Of the entries below, restate word for word only the section that runs from the line with "ATOM 162 C CA" to the line with "ATOM 167 N N", counting both ends.

*** Provided material ***

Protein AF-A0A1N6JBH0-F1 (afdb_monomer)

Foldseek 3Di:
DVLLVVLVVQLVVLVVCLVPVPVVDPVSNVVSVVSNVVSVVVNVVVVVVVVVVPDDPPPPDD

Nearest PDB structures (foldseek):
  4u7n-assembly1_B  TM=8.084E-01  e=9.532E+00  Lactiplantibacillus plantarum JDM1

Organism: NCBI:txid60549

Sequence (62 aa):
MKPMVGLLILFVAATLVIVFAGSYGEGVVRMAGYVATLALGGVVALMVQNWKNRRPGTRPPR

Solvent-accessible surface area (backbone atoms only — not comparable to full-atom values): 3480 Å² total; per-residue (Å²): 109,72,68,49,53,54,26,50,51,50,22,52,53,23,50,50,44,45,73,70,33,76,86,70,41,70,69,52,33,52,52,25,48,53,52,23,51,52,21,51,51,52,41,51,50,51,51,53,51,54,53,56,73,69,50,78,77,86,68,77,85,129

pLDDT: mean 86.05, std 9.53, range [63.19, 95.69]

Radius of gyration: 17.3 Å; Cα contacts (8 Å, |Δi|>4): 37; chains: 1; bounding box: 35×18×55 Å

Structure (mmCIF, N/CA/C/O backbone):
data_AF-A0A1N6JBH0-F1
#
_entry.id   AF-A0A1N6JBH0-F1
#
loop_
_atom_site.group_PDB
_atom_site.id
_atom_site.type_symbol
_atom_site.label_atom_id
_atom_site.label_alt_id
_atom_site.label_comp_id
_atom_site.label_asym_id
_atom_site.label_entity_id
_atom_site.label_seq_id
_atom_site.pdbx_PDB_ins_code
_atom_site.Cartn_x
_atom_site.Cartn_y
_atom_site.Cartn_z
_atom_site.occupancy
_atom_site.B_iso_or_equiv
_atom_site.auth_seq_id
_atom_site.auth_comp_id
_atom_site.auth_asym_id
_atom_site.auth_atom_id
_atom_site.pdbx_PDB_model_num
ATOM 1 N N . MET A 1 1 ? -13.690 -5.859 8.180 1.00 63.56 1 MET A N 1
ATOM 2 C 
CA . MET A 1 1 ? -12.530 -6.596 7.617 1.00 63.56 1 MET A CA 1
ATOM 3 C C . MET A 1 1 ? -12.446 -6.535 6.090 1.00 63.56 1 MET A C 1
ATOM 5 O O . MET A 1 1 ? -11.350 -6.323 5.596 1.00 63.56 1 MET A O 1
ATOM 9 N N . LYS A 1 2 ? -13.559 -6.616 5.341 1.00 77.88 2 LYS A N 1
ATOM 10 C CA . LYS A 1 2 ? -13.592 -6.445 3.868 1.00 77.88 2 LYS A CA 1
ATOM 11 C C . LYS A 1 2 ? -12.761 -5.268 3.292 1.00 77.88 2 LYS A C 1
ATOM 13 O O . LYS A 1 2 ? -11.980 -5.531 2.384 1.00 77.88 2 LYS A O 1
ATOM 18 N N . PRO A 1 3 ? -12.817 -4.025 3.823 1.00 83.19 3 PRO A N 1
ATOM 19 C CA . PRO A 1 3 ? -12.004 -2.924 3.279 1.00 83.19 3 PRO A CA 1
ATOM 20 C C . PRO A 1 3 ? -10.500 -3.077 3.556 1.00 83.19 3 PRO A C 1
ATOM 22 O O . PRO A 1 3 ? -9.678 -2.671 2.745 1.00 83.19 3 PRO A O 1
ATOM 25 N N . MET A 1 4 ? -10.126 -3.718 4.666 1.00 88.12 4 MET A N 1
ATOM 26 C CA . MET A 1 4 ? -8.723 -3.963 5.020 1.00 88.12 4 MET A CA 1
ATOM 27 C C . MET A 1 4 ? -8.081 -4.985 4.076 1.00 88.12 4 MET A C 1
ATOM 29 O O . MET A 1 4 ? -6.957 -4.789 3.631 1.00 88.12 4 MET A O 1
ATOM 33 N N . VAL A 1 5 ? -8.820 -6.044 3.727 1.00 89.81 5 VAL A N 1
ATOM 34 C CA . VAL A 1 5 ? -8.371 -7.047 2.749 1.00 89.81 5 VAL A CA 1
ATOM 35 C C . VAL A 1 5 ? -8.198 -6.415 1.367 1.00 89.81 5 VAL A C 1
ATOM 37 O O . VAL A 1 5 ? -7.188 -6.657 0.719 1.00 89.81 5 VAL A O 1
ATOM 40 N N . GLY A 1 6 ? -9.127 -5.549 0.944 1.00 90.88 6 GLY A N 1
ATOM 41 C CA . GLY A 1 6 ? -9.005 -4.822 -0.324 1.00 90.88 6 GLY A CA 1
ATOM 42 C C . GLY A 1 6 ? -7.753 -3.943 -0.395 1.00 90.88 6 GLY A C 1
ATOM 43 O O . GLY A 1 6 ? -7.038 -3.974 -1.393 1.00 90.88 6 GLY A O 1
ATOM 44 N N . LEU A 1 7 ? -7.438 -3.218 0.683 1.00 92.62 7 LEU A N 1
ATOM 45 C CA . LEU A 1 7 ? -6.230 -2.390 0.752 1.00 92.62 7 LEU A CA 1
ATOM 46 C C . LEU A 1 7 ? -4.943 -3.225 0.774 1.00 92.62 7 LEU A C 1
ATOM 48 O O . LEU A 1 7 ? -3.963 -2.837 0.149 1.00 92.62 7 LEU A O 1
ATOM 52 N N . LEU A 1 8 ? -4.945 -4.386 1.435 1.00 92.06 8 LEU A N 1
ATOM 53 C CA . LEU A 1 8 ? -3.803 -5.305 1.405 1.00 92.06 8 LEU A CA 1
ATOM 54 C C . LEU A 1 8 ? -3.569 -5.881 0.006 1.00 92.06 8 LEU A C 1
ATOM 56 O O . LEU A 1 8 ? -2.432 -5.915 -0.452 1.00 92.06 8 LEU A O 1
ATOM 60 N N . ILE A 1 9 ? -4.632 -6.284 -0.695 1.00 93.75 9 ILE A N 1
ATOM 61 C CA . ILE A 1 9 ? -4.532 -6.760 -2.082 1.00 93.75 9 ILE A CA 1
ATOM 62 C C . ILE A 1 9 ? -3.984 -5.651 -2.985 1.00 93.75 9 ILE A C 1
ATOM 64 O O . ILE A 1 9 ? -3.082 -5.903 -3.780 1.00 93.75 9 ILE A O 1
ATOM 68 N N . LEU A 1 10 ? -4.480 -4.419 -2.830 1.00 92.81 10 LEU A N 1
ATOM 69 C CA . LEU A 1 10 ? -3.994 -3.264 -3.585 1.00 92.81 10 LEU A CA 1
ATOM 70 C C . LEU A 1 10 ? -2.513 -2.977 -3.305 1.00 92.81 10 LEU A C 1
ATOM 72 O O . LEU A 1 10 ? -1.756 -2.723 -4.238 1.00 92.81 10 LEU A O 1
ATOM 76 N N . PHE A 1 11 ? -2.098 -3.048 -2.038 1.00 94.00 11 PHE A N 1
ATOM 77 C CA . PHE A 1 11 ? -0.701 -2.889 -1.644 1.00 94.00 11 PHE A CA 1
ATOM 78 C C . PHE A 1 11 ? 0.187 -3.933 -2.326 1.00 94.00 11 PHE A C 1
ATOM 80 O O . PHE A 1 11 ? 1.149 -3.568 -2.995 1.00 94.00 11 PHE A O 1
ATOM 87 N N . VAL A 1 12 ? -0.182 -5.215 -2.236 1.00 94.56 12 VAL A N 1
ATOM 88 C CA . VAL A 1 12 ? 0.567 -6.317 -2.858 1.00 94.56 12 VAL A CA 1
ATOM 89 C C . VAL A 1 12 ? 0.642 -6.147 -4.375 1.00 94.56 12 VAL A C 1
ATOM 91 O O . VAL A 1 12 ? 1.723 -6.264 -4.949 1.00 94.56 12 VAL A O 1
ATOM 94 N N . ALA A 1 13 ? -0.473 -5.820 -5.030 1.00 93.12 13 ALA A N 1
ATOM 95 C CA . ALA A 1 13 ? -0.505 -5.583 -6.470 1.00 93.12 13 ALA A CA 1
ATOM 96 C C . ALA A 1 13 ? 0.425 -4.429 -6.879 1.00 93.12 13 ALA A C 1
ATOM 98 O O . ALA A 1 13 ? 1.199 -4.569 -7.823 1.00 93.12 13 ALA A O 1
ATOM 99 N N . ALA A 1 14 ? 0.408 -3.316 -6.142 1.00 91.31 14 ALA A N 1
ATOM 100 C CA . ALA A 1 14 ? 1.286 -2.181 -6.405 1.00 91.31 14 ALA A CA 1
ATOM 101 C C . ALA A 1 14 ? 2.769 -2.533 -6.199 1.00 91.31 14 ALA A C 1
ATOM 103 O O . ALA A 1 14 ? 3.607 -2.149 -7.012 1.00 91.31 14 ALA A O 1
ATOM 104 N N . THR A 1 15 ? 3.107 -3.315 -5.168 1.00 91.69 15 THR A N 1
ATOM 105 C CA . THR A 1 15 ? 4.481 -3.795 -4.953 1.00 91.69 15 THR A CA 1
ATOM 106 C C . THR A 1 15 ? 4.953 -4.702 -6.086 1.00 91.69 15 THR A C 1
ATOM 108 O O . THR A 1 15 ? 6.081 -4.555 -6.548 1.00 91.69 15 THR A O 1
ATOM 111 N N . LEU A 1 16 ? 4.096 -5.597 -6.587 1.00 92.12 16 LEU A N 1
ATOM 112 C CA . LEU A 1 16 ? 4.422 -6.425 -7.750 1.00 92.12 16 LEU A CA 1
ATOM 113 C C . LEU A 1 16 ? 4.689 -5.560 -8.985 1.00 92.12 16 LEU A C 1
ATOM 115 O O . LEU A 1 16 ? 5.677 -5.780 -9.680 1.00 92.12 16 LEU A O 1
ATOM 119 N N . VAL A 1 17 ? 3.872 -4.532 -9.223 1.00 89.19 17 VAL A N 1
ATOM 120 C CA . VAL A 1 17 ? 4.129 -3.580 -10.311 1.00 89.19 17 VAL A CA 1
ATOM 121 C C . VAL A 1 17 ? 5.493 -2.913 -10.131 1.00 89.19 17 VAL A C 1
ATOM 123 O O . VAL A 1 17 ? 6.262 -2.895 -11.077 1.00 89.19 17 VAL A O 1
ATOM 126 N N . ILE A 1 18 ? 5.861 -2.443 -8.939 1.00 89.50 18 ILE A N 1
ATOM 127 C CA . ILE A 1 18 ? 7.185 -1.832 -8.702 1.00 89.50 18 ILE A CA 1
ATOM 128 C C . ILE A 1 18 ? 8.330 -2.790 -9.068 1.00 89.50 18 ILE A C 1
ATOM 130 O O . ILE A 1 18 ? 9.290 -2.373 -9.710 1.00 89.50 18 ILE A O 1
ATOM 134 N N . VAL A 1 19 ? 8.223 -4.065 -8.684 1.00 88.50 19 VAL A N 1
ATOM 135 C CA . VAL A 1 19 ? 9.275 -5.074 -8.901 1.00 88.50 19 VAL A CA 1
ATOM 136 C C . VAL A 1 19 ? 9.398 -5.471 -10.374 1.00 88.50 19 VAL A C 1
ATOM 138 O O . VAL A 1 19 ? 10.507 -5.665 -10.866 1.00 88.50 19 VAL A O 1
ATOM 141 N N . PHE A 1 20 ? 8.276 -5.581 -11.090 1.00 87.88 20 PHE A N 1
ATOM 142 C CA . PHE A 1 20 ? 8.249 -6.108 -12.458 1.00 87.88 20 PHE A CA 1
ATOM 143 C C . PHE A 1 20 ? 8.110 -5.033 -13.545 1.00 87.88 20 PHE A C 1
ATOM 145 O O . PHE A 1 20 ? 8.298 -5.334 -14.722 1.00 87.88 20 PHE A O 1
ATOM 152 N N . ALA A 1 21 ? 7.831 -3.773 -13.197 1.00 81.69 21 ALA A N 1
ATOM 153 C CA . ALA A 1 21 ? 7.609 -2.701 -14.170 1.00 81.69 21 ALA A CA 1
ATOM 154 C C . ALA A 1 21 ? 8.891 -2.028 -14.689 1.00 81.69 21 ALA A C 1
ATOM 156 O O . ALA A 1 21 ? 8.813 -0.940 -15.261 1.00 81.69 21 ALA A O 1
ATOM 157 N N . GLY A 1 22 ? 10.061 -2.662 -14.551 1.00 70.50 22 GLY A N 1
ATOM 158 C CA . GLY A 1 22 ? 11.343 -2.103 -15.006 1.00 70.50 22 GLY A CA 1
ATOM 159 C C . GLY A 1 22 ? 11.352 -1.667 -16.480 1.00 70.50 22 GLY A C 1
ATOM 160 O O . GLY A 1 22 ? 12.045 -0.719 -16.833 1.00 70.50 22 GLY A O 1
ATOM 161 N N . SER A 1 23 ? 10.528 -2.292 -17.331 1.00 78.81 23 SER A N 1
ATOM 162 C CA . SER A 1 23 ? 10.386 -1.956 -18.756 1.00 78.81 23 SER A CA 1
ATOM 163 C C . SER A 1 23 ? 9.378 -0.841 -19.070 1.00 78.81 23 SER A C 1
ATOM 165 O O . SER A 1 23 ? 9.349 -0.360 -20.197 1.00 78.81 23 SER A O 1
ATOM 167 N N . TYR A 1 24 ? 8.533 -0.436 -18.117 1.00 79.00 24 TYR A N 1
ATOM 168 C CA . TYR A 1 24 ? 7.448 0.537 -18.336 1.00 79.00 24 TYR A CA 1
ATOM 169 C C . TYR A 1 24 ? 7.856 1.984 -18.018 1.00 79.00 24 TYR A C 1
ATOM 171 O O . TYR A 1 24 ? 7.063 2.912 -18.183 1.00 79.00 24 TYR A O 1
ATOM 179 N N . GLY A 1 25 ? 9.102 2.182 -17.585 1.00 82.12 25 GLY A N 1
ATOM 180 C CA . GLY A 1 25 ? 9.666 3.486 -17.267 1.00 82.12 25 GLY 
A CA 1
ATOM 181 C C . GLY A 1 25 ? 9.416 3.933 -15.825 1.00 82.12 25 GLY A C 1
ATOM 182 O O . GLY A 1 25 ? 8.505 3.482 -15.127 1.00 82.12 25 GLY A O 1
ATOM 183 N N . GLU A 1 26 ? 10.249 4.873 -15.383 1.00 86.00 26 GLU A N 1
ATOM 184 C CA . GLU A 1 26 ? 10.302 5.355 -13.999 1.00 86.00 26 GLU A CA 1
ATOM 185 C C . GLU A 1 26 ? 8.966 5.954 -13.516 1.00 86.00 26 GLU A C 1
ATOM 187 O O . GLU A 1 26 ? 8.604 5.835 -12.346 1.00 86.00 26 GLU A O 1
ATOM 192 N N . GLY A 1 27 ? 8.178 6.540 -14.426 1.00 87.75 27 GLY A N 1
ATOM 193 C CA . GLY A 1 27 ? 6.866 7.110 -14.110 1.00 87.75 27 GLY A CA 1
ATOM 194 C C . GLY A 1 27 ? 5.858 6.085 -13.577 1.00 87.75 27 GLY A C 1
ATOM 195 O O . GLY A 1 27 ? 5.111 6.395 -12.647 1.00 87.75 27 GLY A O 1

*** End of Provided material ***

- _Written solution_:
ATOM 162 C CA . SER A 1 23 ? 10.386 -1.956 -18.756 1.00 78.81 23 SER A CA 1
ATOM 163 C C . SER A 1 23 ? 9.378 -0.841 -19.070 1.00 78.81 23 SER A C 1
ATOM 165 O O . SER A 1 23 ? 9.349 -0.360 -20.197 1.00 78.81 23 SER A O 1
ATOM 167 N N . TYR A 1 24 ? 8.533 -0.436 -18.117 1.00 79.00 24 TYR A N 1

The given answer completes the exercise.